On the other hand, the bill providing for penalties of up to a $10,000 fine and five years in prison for violating the law passed and was signed into law, only to be struck down by the Wyoming Supreme Court in August, 1973, leaving Wyoming without an enforceable abortion law.

By 1977 I had moved to the Senate when the Legislature next tackled the abortion issue.  A comprehensive bill passed and became law that included Roe’s “viability” provision and, also, provided penalties for violating the law with imprisonment up to 14 years for performing or assisting in an abortion after “viability”. 

This law is essentially the same today as when was passed in 1977 with only a couple of amendments.  There have been numerous efforts to further amend the law, as recently as during the 2021 session, but they have failed. 

Given that the composition of the Supreme Court is far different from what it was in 1973, most observers expect that the Court will either repeal or modify Roe v. Wade. 
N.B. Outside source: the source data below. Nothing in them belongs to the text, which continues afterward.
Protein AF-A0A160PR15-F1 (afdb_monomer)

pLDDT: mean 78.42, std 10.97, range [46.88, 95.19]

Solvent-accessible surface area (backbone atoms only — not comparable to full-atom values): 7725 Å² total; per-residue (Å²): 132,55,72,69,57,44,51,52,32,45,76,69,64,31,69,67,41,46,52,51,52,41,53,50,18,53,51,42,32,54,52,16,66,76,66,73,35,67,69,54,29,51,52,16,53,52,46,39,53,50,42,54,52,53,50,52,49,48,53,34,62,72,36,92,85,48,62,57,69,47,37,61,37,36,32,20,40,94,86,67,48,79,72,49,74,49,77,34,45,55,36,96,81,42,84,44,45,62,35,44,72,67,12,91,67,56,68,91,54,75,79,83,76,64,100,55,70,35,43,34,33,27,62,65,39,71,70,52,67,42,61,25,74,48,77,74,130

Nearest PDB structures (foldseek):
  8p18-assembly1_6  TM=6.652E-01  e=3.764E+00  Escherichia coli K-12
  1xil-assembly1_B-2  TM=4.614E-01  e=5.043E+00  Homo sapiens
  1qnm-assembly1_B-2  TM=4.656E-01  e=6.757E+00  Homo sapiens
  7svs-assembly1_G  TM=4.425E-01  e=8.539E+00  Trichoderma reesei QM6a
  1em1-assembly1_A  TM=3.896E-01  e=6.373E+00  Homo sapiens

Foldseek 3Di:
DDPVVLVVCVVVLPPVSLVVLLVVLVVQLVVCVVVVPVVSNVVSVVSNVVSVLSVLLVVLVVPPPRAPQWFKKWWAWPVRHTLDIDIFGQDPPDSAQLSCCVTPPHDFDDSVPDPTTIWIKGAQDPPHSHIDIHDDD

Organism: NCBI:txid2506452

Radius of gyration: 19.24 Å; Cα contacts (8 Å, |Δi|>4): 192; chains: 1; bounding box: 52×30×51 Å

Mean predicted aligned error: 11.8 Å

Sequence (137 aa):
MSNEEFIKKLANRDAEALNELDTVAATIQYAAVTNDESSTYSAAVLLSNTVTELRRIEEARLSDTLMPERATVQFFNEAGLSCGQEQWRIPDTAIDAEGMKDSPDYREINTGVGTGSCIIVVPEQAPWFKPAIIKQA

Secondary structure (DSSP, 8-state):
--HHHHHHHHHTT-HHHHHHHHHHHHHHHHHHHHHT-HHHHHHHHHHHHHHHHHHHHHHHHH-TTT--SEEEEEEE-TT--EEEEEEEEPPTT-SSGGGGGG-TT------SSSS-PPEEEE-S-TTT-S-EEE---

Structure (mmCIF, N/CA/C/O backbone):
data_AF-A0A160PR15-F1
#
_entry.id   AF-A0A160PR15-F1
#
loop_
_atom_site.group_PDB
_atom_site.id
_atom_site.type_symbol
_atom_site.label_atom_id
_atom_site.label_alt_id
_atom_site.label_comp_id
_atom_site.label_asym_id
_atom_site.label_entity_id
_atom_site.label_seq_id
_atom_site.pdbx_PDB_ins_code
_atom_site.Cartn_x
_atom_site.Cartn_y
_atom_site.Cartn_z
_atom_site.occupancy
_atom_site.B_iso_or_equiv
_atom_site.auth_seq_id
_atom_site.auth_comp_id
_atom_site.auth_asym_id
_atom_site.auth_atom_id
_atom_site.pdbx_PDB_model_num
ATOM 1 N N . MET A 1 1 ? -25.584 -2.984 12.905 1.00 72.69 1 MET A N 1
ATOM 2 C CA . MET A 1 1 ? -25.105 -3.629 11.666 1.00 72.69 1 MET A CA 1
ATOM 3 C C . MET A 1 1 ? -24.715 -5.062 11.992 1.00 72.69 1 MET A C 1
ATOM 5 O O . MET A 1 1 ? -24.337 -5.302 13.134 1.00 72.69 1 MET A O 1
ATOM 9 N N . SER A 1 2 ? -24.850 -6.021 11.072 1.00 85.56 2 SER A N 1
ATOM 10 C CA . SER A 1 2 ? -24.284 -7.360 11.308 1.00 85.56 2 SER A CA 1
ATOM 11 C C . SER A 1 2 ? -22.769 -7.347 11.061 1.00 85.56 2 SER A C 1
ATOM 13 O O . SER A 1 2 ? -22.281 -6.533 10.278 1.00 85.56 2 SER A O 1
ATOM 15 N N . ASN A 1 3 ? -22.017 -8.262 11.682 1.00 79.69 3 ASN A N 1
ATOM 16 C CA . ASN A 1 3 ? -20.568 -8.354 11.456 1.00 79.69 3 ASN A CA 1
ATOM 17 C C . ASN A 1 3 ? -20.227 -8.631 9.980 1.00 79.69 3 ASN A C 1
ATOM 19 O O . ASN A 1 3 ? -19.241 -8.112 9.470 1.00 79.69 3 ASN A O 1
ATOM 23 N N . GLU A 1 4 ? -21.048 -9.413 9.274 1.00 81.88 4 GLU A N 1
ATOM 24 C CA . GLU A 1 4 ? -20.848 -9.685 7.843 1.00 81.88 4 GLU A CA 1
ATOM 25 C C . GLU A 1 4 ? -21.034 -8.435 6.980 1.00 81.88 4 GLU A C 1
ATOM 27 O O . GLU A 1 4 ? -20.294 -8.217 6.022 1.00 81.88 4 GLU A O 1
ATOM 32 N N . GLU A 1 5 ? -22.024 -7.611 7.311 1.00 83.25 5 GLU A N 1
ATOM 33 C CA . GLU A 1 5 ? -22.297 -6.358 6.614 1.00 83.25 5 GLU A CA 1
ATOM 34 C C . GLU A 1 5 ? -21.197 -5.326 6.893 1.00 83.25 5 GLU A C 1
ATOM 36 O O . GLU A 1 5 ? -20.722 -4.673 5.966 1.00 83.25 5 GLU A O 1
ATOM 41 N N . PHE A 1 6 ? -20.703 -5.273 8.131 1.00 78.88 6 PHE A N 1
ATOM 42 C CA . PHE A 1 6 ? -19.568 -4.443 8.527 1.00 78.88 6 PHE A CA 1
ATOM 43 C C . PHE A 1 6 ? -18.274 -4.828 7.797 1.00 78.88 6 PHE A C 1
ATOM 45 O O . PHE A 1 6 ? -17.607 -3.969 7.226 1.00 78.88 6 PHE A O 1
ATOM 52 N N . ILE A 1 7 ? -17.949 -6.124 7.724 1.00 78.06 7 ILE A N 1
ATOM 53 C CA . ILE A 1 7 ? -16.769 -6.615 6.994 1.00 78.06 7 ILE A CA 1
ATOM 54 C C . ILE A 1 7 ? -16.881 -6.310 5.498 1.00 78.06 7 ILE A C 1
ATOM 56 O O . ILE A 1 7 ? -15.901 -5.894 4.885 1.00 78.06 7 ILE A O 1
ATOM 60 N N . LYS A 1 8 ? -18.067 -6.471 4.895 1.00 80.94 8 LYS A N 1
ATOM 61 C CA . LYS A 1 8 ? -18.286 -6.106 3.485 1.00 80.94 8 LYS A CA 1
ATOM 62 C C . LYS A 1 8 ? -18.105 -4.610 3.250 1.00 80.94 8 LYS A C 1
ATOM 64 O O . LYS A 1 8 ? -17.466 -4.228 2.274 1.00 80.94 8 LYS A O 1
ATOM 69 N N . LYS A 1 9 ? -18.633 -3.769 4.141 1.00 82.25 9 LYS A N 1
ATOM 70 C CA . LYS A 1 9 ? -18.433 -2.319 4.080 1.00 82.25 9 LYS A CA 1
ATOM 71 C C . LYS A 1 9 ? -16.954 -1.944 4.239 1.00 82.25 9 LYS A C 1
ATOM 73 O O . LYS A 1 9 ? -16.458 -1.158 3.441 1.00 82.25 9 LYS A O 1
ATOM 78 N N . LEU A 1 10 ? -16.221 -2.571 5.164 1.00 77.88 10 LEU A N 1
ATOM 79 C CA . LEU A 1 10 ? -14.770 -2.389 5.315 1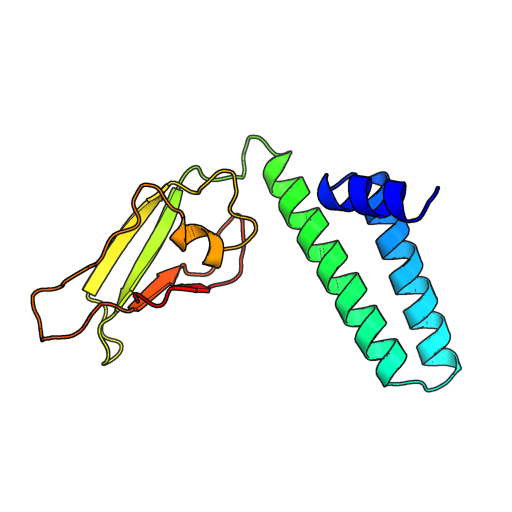.00 77.88 10 LEU A CA 1
ATOM 80 C C . LEU A 1 10 ? -13.978 -2.839 4.083 1.00 77.88 10 LEU A C 1
ATOM 82 O O . LEU A 1 10 ? -13.078 -2.127 3.646 1.00 77.88 10 LEU A O 1
ATOM 86 N N . ALA A 1 11 ? -14.318 -3.989 3.495 1.00 74.19 11 ALA A N 1
ATOM 87 C CA . ALA A 1 11 ? -13.685 -4.478 2.268 1.00 74.19 11 ALA A CA 1
ATOM 88 C C . ALA A 1 11 ? -13.883 -3.497 1.100 1.00 74.19 11 ALA A C 1
ATOM 90 O O . ALA A 1 11 ? -12.980 -3.306 0.288 1.00 74.19 11 ALA A O 1
ATOM 91 N N . ASN A 1 12 ? -15.037 -2.827 1.074 1.00 76.25 12 ASN A N 1
ATOM 92 C CA . ASN A 1 12 ? -15.360 -1.761 0.130 1.00 76.25 12 ASN A CA 1
ATOM 93 C C . ASN A 1 12 ? -14.921 -0.363 0.603 1.00 76.25 12 ASN A C 1
ATOM 95 O O . ASN A 1 12 ? -15.263 0.618 -0.050 1.00 76.25 12 ASN A O 1
ATOM 99 N N . ARG A 1 13 ? -14.171 -0.267 1.712 1.00 70.25 13 ARG A N 1
ATOM 100 C CA . ARG A 1 13 ? -13.600 0.976 2.269 1.00 70.25 13 ARG A CA 1
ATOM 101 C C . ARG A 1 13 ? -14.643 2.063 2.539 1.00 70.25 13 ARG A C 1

If this happens, there will be a flurry of activity in the state legislatures around the country seeking to reduce allowable abortions to 15 weeks after conception, as in the case of the Mississippi law, or even to shorter period.  It is likely that the Wyoming Legislature will be among those legislatures taking it up.

While abortion was controversial before the Roe decision, the debate largely took place outside the political arena.  That has since changed. 

Today, abortion seems to be even more controversial than it was prior to Roe, partly because it has become politicized. The polarization along party lines is highlighted in Jonathan Lange’s December 1st column in the CSD in which he pointed out that Wyoming’s three Republican members in Congress, along with several Wyoming GOP legislators, have signed onto amicus briefs supporting Mississippi’s efforts to overturn Roe v. Wade.  

While I enjoyed my years in the Wyoming Legislature, I am glad not to be serving in that body when abortion is next debated.  I have been there and done that.  This time I will be an interested observer; perhaps sitting the gallery, if there is room.